Zuora Successfully Re-certified on SOC 2 Type 2, But Why?

By Saloni Madhok January 17, 2017

By Jim Staats, Senior Account Manager at Zuora

With the recently completed Service Organization Control 2 Type 2 (SOC 2 Type 2) audit resulting in another re-certification for our Software-as-a-Service (SaaS) platform, RevPro OnCloud, some may be left wondering what’s the big whoop while others might say, “…and ?”

To answer the former, the ‘big whoop’ is successful completion of this audit by an outside party – for the fifth year in a row, resulting in our fourth re-certification – indicates the policies, communication, procedures and monitoring of controls implemented by Zuora have been tested for operating effectiveness. This most recent report reaffirms the company’s commitment to operational excellence and data security.

This company understands the responsibility instilled in delivering a trusted solution to some of the largest and most sophisticated enterprise companies on the planet. The independent assurance behind this report plays a key role in enabling Zuora to deliver transparency to our customers and the industry.

OK, but why SOC 2 Type 2, specifically? To better understand, let’s do a quick recap on how the standards of control originated.

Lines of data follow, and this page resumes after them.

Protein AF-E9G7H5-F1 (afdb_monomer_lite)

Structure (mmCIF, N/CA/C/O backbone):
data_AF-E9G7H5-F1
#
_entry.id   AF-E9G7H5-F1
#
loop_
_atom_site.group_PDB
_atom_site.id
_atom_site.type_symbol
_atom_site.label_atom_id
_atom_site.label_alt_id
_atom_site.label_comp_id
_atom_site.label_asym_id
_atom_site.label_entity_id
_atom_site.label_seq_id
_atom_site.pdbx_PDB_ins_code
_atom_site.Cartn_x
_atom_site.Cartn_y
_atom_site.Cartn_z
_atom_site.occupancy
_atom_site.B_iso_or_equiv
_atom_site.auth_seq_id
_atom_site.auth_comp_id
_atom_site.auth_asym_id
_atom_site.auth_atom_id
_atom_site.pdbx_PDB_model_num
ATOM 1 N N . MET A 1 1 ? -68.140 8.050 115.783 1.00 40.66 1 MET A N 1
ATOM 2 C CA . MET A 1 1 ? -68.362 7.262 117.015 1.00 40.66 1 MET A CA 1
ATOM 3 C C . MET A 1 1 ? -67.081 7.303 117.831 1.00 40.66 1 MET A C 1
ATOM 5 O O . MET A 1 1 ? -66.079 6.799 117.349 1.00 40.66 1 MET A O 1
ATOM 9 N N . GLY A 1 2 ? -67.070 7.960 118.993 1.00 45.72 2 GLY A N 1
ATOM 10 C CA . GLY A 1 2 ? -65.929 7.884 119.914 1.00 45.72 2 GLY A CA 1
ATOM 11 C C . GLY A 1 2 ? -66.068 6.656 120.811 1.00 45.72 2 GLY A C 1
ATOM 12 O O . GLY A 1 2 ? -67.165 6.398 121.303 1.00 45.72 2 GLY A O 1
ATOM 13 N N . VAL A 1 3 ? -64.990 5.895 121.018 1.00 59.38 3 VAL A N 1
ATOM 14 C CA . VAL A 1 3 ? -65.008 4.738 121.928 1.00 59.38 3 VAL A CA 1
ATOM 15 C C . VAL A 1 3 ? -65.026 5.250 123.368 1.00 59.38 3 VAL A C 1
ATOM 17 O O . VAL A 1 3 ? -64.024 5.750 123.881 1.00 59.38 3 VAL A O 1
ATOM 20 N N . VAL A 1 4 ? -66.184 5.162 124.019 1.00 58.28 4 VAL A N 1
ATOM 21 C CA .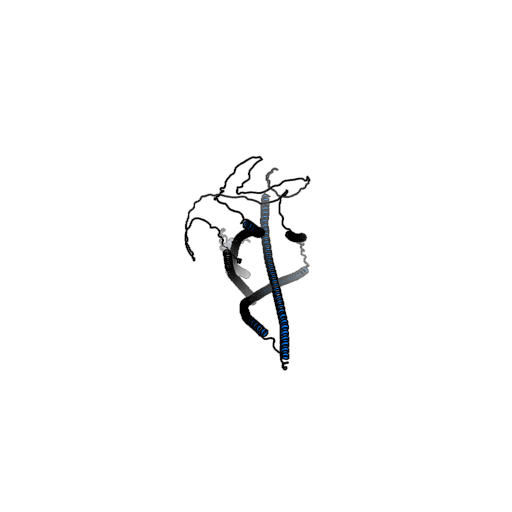 VAL A 1 4 ? -66.337 5.556 125.425 1.00 58.28 4 VAL A CA 1
ATOM 22 C C . VAL A 1 4 ? -65.518 4.589 126.289 1.00 58.28 4 VAL A C 1
ATOM 24 O O . VAL A 1 4 ? -65.609 3.380 126.106 1.00 58.28 4 VAL A O 1
ATOM 27 N N . HIS A 1 5 ? -64.708 5.121 127.210 1.00 59.28 5 HIS A N 1
ATOM 28 C CA . HIS A 1 5 ? -63.715 4.371 128.004 1.00 59.28 5 HIS A CA 1
ATOM 29 C C . HIS A 1 5 ? -62.535 3.768 127.204 1.00 59.28 5 HIS A C 1
ATOM 31 O O . HIS A 1 5 ? -61.930 2.792 127.646 1.00 59.28 5 HIS A O 1
ATOM 37 N N . ALA A 1 6 ? -62.144 4.367 126.068 1.00 63.41 6 ALA A N 1
ATOM 38 C CA . ALA A 1 6 ? -60.994 3.920 125.263 1.00 63.41 6 ALA A CA 1
ATOM 39 C C . ALA A 1 6 ? -59.701 3.668 126.069 1.00 63.41 6 ALA A C 1
ATOM 41 O O . ALA A 1 6 ? -59.018 2.677 125.825 1.00 63.41 6 ALA A O 1
ATOM 42 N N . SER A 1 7 ? -59.369 4.522 127.046 1.00 66.00 7 SER A N 1
ATOM 43 C CA . SER A 1 7 ? -58.185 4.337 127.901 1.00 66.00 7 SER A CA 1
ATOM 44 C C . SER A 1 7 ? -58.274 3.073 128.763 1.00 66.00 7 SER A C 1
ATOM 46 O O . SER A 1 7 ? -57.289 2.353 128.873 1.00 66.00 7 SER A O 1
ATOM 48 N N . SER A 1 8 ? -59.453 2.762 129.312 1.00 64.06 8 SER A N 1
ATOM 49 C CA . SER A 1 8 ? -59.693 1.554 130.115 1.00 64.06 8 SER A CA 1
ATOM 50 C C . SER A 1 8 ? -59.703 0.283 129.264 1.00 64.06 8 SER A C 1
ATOM 52 O O . SER A 1 8 ? -59.241 -0.757 129.718 1.00 64.06 8 SER A O 1
ATOM 54 N N . LEU A 1 9 ? -60.182 0.365 128.016 1.00 68.56 9 LEU A N 1
ATOM 55 C CA . LEU A 1 9 ? -60.072 -0.726 127.043 1.00 68.56 9 LEU A CA 1
ATOM 56 C C . LEU A 1 9 ? -58.609 -1.003 126.677 1.00 68.56 9 LEU A C 1
ATOM 58 O O . LEU A 1 9 ? -58.184 -2.150 126.719 1.00 68.56 9 LEU A O 1
ATOM 62 N N . LEU A 1 10 ? -57.814 0.032 126.389 1.00 71.19 10 LEU A N 1
ATOM 63 C CA . LEU A 1 10 ? -56.376 -0.126 126.139 1.00 71.19 10 LEU A CA 1
ATOM 64 C C . LEU A 1 10 ? -55.635 -0.698 127.357 1.00 71.19 10 LEU A C 1
ATOM 66 O O . LEU A 1 10 ? -54.765 -1.547 127.195 1.00 71.19 10 LEU A O 1
ATOM 70 N N . GLU A 1 11 ? -55.998 -0.274 128.567 1.00 70.19 11 GLU A N 1
ATOM 71 C CA . GLU A 1 11 ? -55.409 -0.772 129.813 1.00 70.19 11 GLU A CA 1
ATOM 72 C C . GLU A 1 11 ? -55.787 -2.234 130.112 1.00 70.19 11 GLU A C 1
ATOM 74 O O . GLU A 1 11 ? -54.926 -2.993 130.557 1.00 70.19 11 GLU A O 1
ATOM 79 N N . ALA A 1 12 ? -57.016 -2.658 129.790 1.00 65.69 12 ALA A N 1
ATOM 80 C CA . ALA A 1 12 ? -57.431 -4.064 129.838 1.00 65.69 12 ALA A CA 1
ATOM 81 C C . ALA A 1 12 ? -56.651 -4.927 128.828 1.00 65.69 12 ALA A C 1
ATOM 83 O O . ALA A 1 12 ? -56.136 -5.979 129.191 1.00 65.69 12 ALA A O 1
ATOM 84 N N . LEU A 1 13 ? -56.441 -4.416 127.609 1.00 66.81 13 LEU A N 1
ATOM 85 C CA . LEU A 1 13 ? -55.565 -4.994 126.576 1.00 66.81 13 LEU A CA 1
ATOM 86 C C . LEU A 1 13 ? -54.056 -4.845 126.907 1.00 66.81 13 LEU A C 1
ATOM 88 O O . LEU A 1 13 ? -53.206 -4.907 126.022 1.00 66.81 13 LEU A O 1
ATOM 92 N N . SER A 1 14 ? -53.698 -4.592 128.172 1.00 64.06 14 SER A N 1
ATOM 93 C CA . SER A 1 14 ? -52.333 -4.399 128.694 1.00 64.06 14 SER A CA 1
ATOM 94 C C . SER A 1 14 ? -51.509 -3.226 128.118 1.00 64.06 14 SER A C 1
ATOM 96 O O . SER A 1 14 ? -50.377 -2.998 128.564 1.00 64.06 14 SER A O 1
ATOM 98 N N . PHE A 1 15 ? -52.056 -2.397 127.221 1.00 68.62 15 PHE A N 1
ATO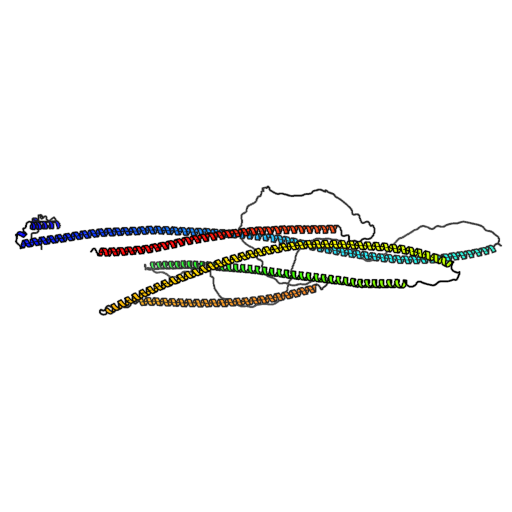M 99 C CA . PHE A 1 15 ? -51.424 -1.160 126.740 1.00 68.62 15 PHE A CA 1
ATOM 100 C C . PHE A 1 15 ? -51.524 -0.039 127.787 1.00 68.62 15 PHE A C 1
ATOM 102 O O . PHE A 1 15 ? -52.324 0.893 127.665 1.00 68.62 15 PHE A O 1
ATOM 109 N N . ARG A 1 16 ? -50.667 -0.098 128.816 1.00 58.72 16 ARG A N 1
ATOM 110 C CA . ARG A 1 16 ? -50.568 0.947 129.854 1.00 58.72 16 ARG A CA 1
ATOM 111 C C . ARG A 1 16 ? -50.423 2.341 129.233 1.00 58.72 16 ARG A C 1
ATOM 113 O O . ARG A 1 16 ? -49.518 2.601 128.436 1.00 58.72 16 ARG A O 1
ATOM 120 N N . HIS A 1 17 ? -51.320 3.240 129.625 1.00 54.78 17 HIS A N 1
ATOM 121 C CA . HIS A 1 17 ? -51.621 4.464 128.888 1.00 54.78 17 HIS A CA 1
ATOM 122 C C . HIS A 1 17 ? -50.584 5.583 129.127 1.00 54.78 17 HIS A C 1
ATOM 124 O O . HIS A 1 17 ? -50.791 6.493 129.927 1.00 54.78 17 HIS A O 1
ATOM 130 N N . HIS A 1 18 ? -49.450 5.537 128.417 1.00 55.41 18 HIS A N 1
ATOM 131 C CA . HIS A 1 18 ? -48.493 6.651 128.360 1.00 55.41 18 HIS A CA 1
ATOM 132 C C . HIS A 1 18 ? -48.824 7.607 127.196 1.00 55.41 18 HIS A C 1
ATOM 134 O O . HIS A 1 18 ? -48.776 7.172 126.044 1.00 55.41 18 HIS A O 1
ATOM 140 N N . PRO A 1 19 ? -49.042 8.917 127.439 1.00 58.75 19 PRO A N 1
ATOM 141 C CA . PRO A 1 19 ? -49.461 9.876 126.404 1.00 58.75 19 PRO A CA 1
ATOM 142 C C . PRO A 1 19 ? -48.403 10.164 125.320 1.00 58.75 19 PRO A C 1
ATOM 144 O O . PRO A 1 19 ? -48.688 10.870 124.358 1.00 58.75 19 PRO A O 1
ATOM 147 N N . SER A 1 20 ? -47.188 9.622 125.459 1.00 55.97 20 SER A N 1
ATOM 148 C CA . SER A 1 20 ? -46.047 9.876 124.566 1.00 55.97 20 SER A CA 1
ATOM 149 C C . SER A 1 20 ? -45.715 8.719 123.611 1.00 55.97 20 SER A C 1
ATOM 151 O O . SER A 1 20 ? -44.828 8.872 122.774 1.00 55.97 20 SER A O 1
ATOM 153 N N . LYS A 1 21 ? -46.379 7.556 123.718 1.00 60.94 21 LYS A N 1
ATOM 154 C CA . LYS A 1 21 ? -46.172 6.422 122.798 1.00 60.94 21 LYS A CA 1
ATOM 155 C C . LYS A 1 21 ? -47.287 6.364 121.754 1.00 60.94 21 LYS A C 1
ATOM 157 O O . LYS A 1 21 ? -48.450 6.176 122.094 1.00 60.94 21 LYS A O 1
ATOM 162 N N . ARG A 1 22 ? -46.921 6.443 120.469 1.00 61.22 22 ARG A N 1
ATOM 163 C CA . ARG A 1 22 ? -47.812 6.025 119.376 1.00 61.22 22 ARG A CA 1
ATOM 164 C C . ARG A 1 22 ? -47.920 4.500 119.407 1.00 61.22 22 ARG A C 1
ATOM 166 O O . ARG A 1 22 ? -46.915 3.824 119.221 1.00 61.22 22 ARG A O 1
ATOM 173 N N . ILE A 1 23 ? -49.120 3.982 119.647 1.00 67.69 23 ILE A N 1
ATOM 174 C CA . ILE A 1 23 ? -49.437 2.556 119.495 1.00 67.69 23 ILE A CA 1
ATOM 175 C C . ILE A 1 23 ? -49.467 2.262 117.989 1.00 67.69 23 ILE A C 1
ATOM 177 O O . ILE A 1 23 ? -50.095 3.026 117.249 1.00 67.69 23 ILE A O 1
ATOM 181 N N . SER A 1 24 ? -48.796 1.211 117.503 1.00 73.94 24 SER A N 1
ATOM 182 C CA . SER A 1 24 ? -48.921 0.871 116.083 1.00 73.94 24 SER A CA 1
ATOM 183 C C . SER A 1 24 ? -50.275 0.214 115.812 1.00 73.94 24 SER A C 1
ATOM 185 O O . SER A 1 24 ? -50.774 -0.590 116.600 1.00 73.94 24 SER A O 1
ATOM 187 N N . LEU A 1 25 ? -50.876 0.539 114.665 1.00 72.50 25 LEU A N 1
ATOM 188 C CA . LEU A 1 25 ? -52.151 -0.057 114.258 1.00 72.50 25 LEU A CA 1
ATOM 189 C C . LEU A 1 25 ? -52.054 -1.580 114.097 1.00 72.50 25 LEU A C 1
ATOM 191 O O . LEU A 1 25 ? -53.045 -2.264 114.317 1.00 72.50 25 LEU A O 1
ATOM 195 N N . ARG A 1 26 ? -50.872 -2.118 113.764 1.00 76.81 26 ARG A N 1
ATOM 196 C CA . ARG A 1 26 ? -50.679 -3.565 113.633 1.00 76.81 26 ARG A CA 1
ATOM 197 C C . ARG A 1 26 ? -50.618 -4.266 114.988 1.00 76.81 26 ARG A C 1
ATOM 199 O O . ARG A 1 26 ? -51.300 -5.266 115.141 1.00 76.81 26 ARG A O 1
ATOM 206 N N . GLU A 1 27 ? -49.892 -3.733 115.970 1.00 74.81 27 GLU A N 1
ATOM 207 C CA . GLU A 1 27 ? -49.882 -4.291 117.335 1.00 74.81 27 GLU A CA 1
ATOM 208 C C . GLU A 1 27 ? -51.263 -4.183 117.996 1.00 74.81 27 GLU A C 1
ATOM 210 O O . GLU A 1 27 ? -51.713 -5.135 118.625 1.00 74.81 27 GLU A O 1
ATOM 215 N N . LEU A 1 28 ? -51.967 -3.058 117.809 1.00 75.75 28 LEU A N 1
ATOM 216 C CA . LEU A 1 28 ? -53.317 -2.874 118.347 1.00 75.75 28 LEU A CA 1
ATOM 217 C C . LEU A 1 28 ? -54.329 -3.838 117.712 1.00 75.75 28 LEU A C 1
ATOM 219 O O . LEU A 1 28 ? -55.148 -4.408 118.426 1.00 75.75 28 LEU A O 1
ATOM 223 N N . VAL A 1 29 ? -54.271 -4.040 116.390 1.00 74.50 29 VAL A N 1
ATOM 224 C CA . VAL A 1 29 ? -55.130 -5.017 115.702 1.00 74.50 29 VAL A CA 1
ATOM 225 C C . VAL A 1 29 ? -54.748 -6.449 116.075 1.00 74.50 29 VAL A C 1
ATOM 227 O O . VAL A 1 29 ? -55.657 -7.239 116.296 1.00 74.50 29 VAL A O 1
ATOM 230 N N . CYS A 1 30 ? -53.461 -6.787 116.222 1.00 77.69 30 CYS A N 1
ATOM 231 C CA . CYS A 1 30 ? -53.052 -8.103 116.728 1.00 77.69 30 CYS A CA 1
ATOM 232 C C . CYS A 1 30 ? -53.603 -8.356 118.135 1.00 77.69 30 CYS A C 1
ATOM 234 O O . CYS A 1 30 ? -54.288 -9.347 118.319 1.00 77.69 30 CYS A O 1
ATOM 236 N N . ALA A 1 31 ? -53.415 -7.442 119.090 1.00 74.75 31 ALA A N 1
ATOM 237 C CA . ALA A 1 31 ? -53.904 -7.625 120.458 1.00 74.75 31 ALA A CA 1
ATOM 238 C C . ALA A 1 31 ? -55.444 -7.673 120.548 1.00 74.75 31 ALA A C 1
ATOM 240 O O . ALA A 1 31 ? -55.996 -8.483 121.287 1.00 74.75 31 ALA A O 1
ATOM 241 N N . LEU A 1 32 ? -56.158 -6.854 119.762 1.00 70.88 32 LEU A N 1
ATOM 242 C CA . LEU A 1 32 ? -57.621 -6.944 119.640 1.00 70.88 32 LEU A CA 1
ATOM 243 C C . LEU A 1 32 ? -58.070 -8.268 119.004 1.00 70.88 32 LEU A C 1
ATOM 245 O O . LEU A 1 32 ? -59.104 -8.806 119.389 1.00 70.88 32 LEU A O 1
ATOM 249 N N . GLN A 1 33 ? -57.311 -8.797 118.042 1.00 72.56 33 GLN A N 1
ATOM 250 C CA . GLN A 1 33 ? -57.578 -10.086 117.407 1.00 72.56 33 GLN A CA 1
ATOM 251 C C . GLN A 1 33 ? -57.227 -11.260 118.333 1.00 72.56 33 GLN A C 1
ATOM 253 O O . GLN A 1 33 ? -57.946 -12.248 118.330 1.00 72.56 33 GLN A O 1
ATOM 258 N N . GLU A 1 34 ? -56.172 -11.155 119.140 1.00 71.75 34 GLU A N 1
ATOM 259 C CA . GLU A 1 34 ? -55.759 -12.137 120.148 1.00 71.75 34 GLU A CA 1
ATOM 260 C C . GLU A 1 34 ? -56.797 -12.233 121.270 1.00 71.75 34 GLU A C 1
ATOM 262 O O . GLU A 1 34 ? -57.237 -13.331 121.590 1.00 71.75 34 GLU A O 1
ATOM 267 N N . GLU A 1 35 ? -57.282 -11.105 121.793 1.00 68.50 35 GLU A N 1
ATOM 268 C CA . GLU A 1 35 ? -58.352 -11.071 122.802 1.00 68.50 35 GLU A CA 1
ATOM 269 C C . GLU A 1 35 ? -59.723 -11.458 122.226 1.00 68.50 35 GLU A C 1
ATOM 271 O O . GLU A 1 35 ? -60.501 -12.147 122.887 1.00 68.50 35 GLU A O 1
ATOM 276 N N . MET A 1 36 ? -60.015 -11.120 120.963 1.00 68.06 36 MET A N 1
ATOM 277 C CA . MET A 1 36 ? -61.197 -11.650 120.275 1.00 68.06 36 MET A CA 1
ATOM 278 C C . MET A 1 36 ? -61.090 -13.171 120.092 1.00 68.06 36 MET A C 1
ATOM 280 O O . MET A 1 36 ? -62.030 -13.883 120.431 1.00 68.06 36 MET A O 1
ATOM 284 N N . ASN A 1 37 ? -59.948 -13.688 119.632 1.00 67.38 37 ASN A N 1
ATOM 285 C CA . ASN A 1 37 ? -59.709 -15.125 119.476 1.00 67.38 37 ASN A CA 1
ATOM 286 C C . ASN A 1 37 ? -59.772 -15.855 120.825 1.00 67.38 37 ASN A C 1
ATOM 288 O O . ASN A 1 37 ? -60.441 -16.878 120.915 1.00 67.38 37 ASN A O 1
ATOM 292 N N . ALA A 1 38 ? -59.187 -15.304 121.890 1.00 67.75 38 ALA A N 1
ATOM 293 C CA . ALA A 1 38 ? -59.296 -15.845 123.242 1.00 67.75 38 ALA A CA 1
ATOM 294 C C . ALA A 1 38 ? -60.746 -15.806 123.759 1.00 67.75 38 ALA A C 1
ATOM 296 O O . ALA A 1 38 ? -61.194 -16.748 124.413 1.00 67.75 38 ALA A O 1
ATOM 297 N N . GLY A 1 39 ? -61.519 -14.765 123.435 1.00 62.84 39 GLY A N 1
ATOM 298 C CA . GLY A 1 39 ? -62.957 -14.693 123.713 1.00 62.84 39 GLY A CA 1
ATOM 299 C C . GLY A 1 39 ? -63.787 -15.735 122.949 1.00 62.84 39 GLY A C 1
ATOM 300 O O . GLY A 1 39 ? -64.830 -16.174 123.447 1.00 62.84 39 GLY A O 1
ATOM 301 N N . LEU A 1 40 ? -63.316 -16.170 121.774 1.00 60.72 40 LEU A N 1
ATOM 302 C CA . LEU A 1 40 ? -63.862 -17.311 121.041 1.00 60.72 40 LEU A CA 1
ATOM 303 C C . LEU A 1 40 ? -63.429 -18.654 121.667 1.00 60.72 40 LEU A C 1
ATOM 305 O O . LEU A 1 40 ? -64.303 -19.456 121.994 1.00 60.72 40 LEU A O 1
ATOM 309 N N . GLU A 1 41 ? -62.133 -18.896 121.882 1.00 61.59 41 GLU A N 1
ATOM 310 C CA . GLU A 1 41 ? -61.599 -20.161 122.423 1.00 61.59 41 GLU A CA 1
ATOM 311 C C . GLU A 1 41 ? -62.106 -20.473 123.841 1.00 61.59 41 GLU A C 1
ATOM 313 O O . GLU A 1 41 ? -62.431 -21.620 124.142 1.00 61.59 41 GLU A O 1
ATOM 318 N N . ASN A 1 42 ? -62.265 -19.461 124.702 1.00 58.44 42 ASN A N 1
ATOM 319 C CA . ASN A 1 42 ? -62.811 -19.636 126.055 1.00 58.44 42 ASN A CA 1
ATOM 320 C C . ASN A 1 42 ? -64.344 -19.841 126.090 1.00 58.44 42 ASN A C 1
ATOM 322 O O . ASN A 1 42 ? -64.933 -19.910 127.169 1.00 58.44 42 ASN A O 1
ATOM 326 N N . GLY A 1 43 ? -65.024 -19.912 124.937 1.00 56.47 43 GLY A N 1
ATOM 327 C CA . GLY A 1 43 ? -66.445 -20.278 124.839 1.00 56.47 43 GLY A CA 1
ATOM 328 C C . GLY A 1 43 ? -67.438 -19.295 125.478 1.00 56.47 43 GLY A C 1
ATOM 329 O O . GLY A 1 43 ? -68.627 -19.604 125.586 1.00 56.47 43 GLY A O 1
ATOM 330 N N . LEU A 1 44 ? -66.989 -18.103 125.889 1.00 54.88 44 LEU A N 1
ATOM 331 C CA . LEU A 1 44 ? -67.792 -17.124 126.634 1.00 54.88 44 LEU A CA 1
ATOM 332 C C . LEU A 1 44 ? -69.047 -16.674 125.868 1.00 54.88 44 LEU A C 1
ATOM 334 O O . LEU A 1 44 ? -70.099 -16.479 126.475 1.00 54.88 44 LEU A O 1
ATOM 338 N N . LEU A 1 45 ? -68.967 -16.582 124.536 1.00 53.97 45 LEU A N 1
ATOM 339 C CA . LEU A 1 45 ? -70.125 -16.300 123.680 1.00 53.97 45 LEU A CA 1
ATOM 340 C C . LEU A 1 45 ? -71.055 -17.514 123.522 1.00 53.97 45 LEU A C 1
ATOM 342 O O . LEU A 1 45 ? -72.275 -17.352 123.578 1.00 53.97 45 LEU A O 1
ATOM 346 N N . ALA A 1 46 ? -70.516 -18.731 123.391 1.00 53.31 46 ALA A N 1
ATOM 347 C CA . ALA A 1 46 ? -71.313 -19.954 123.240 1.00 53.31 46 ALA A CA 1
ATOM 348 C C . ALA A 1 46 ? -72.186 -20.244 124.479 1.00 53.31 46 ALA A C 1
ATOM 350 O O . ALA A 1 46 ? -73.336 -20.663 124.350 1.00 53.31 46 ALA A O 1
ATOM 351 N N . ASN A 1 47 ? -71.682 -19.926 125.676 1.00 52.91 47 ASN A N 1
ATOM 352 C CA . ASN A 1 47 ? -72.397 -20.104 126.944 1.00 52.91 47 ASN A CA 1
ATOM 353 C C . ASN A 1 47 ? -73.574 -19.125 127.164 1.00 52.91 47 ASN A C 1
ATOM 355 O O . ASN A 1 47 ? -74.301 -19.262 128.146 1.00 52.91 47 ASN A O 1
ATOM 359 N N . SER A 1 48 ? -73.803 -18.160 126.262 1.00 54.25 48 SER A N 1
ATOM 360 C CA . SER A 1 48 ? -74.915 -17.191 126.352 1.00 54.25 48 SER A CA 1
ATOM 361 C C . SER A 1 48 ? -76.215 -17.638 125.654 1.00 54.25 48 SER A C 1
ATOM 363 O O . SER A 1 48 ? -77.166 -16.864 125.532 1.00 54.25 48 SER A O 1
ATOM 365 N N . GLY A 1 49 ? -76.286 -18.900 125.216 1.00 57.09 49 GLY A N 1
ATOM 366 C CA . GLY A 1 49 ? -77.446 -19.481 124.534 1.00 57.09 49 GLY A CA 1
ATOM 367 C C . GLY A 1 49 ? -77.354 -19.412 123.001 1.00 57.09 49 GLY A C 1
ATOM 368 O O . GLY A 1 49 ? -76.345 -18.963 122.452 1.00 57.09 49 GLY A O 1
ATOM 369 N N . PRO A 1 50 ? -78.398 -19.857 122.271 1.00 62.59 50 PRO A N 1
ATOM 370 C CA . PRO A 1 50 ? -78.313 -20.101 120.826 1.00 62.59 50 PRO A CA 1
ATOM 371 C C . PRO A 1 50 ? -77.966 -18.856 119.992 1.00 62.59 50 PRO A C 1
ATOM 373 O O . PRO A 1 50 ? -77.318 -18.984 118.957 1.00 62.59 50 PRO A O 1
ATOM 376 N N . SER A 1 51 ? -78.326 -17.654 120.456 1.00 64.00 51 SER A N 1
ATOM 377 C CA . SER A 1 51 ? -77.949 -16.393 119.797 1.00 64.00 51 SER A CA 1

The Accounting Standards Board (ASB) and the American Institute of Certified Public Accountants (AICPA) developed this international accounting standard (formerly referred to as SAS 70), which focuses on “Trust Service Principles” for establishing standards of control for service organizations. Service Organization Control (SOC) reports are internal control reports on the services provided by a service organization and are designed to provide valuable information to help users and customers define and interpret risks associated with outsourced financial and accounting services. The SOC 2 report is based on Trust Services Principles (TSP), designed to provide customers with full confidence that a service and/or SaaS provider’s technology, systems and controls provide security, availability, confidentiality, processing integrity and/or privacy in accordance with AICPA attestation standards. A ‘Type 2’ report includes the design and testing of controls to report on the operational effectiveness of controls over a period of time, in comparison to a ‘Type 1’ report which evaluates and reports on the design of controls put into operation as of a specific point in time.

Zuora selected SOC 2 Type 2 as certification of choice because the RevPro application is based on organizational controls.

Unlike the SOC 1 audit based on internal controls over financial reporting, the purpose of a SOC 2 report is to evaluate an organization’s information systems relative to security, availability, processing integrity, confidentiality or privacy.

Consider the following, and we think you’ll agree we made the right choice in choosing SOC 2 Type 2 to test and validate the controls put in place:

  •  RevPro is purely a configurable application. Based on the configurations performed in RevPro upon customer approval, revenue is processed and reported.
  •  RevPro doesn’t certify on the accuracy of the statements. As stated above, based on the configurations defined, revenue is processed. We expect the customer to certify the numbers based on the rules to which they have agreed.
  •  RevPro provides a framework to configure, process and report revenue.
  •  The RevPro application follows GAAP guidelines and is not generic across all industries. Every vertical and customer has its own way of processing revenue and report out the same.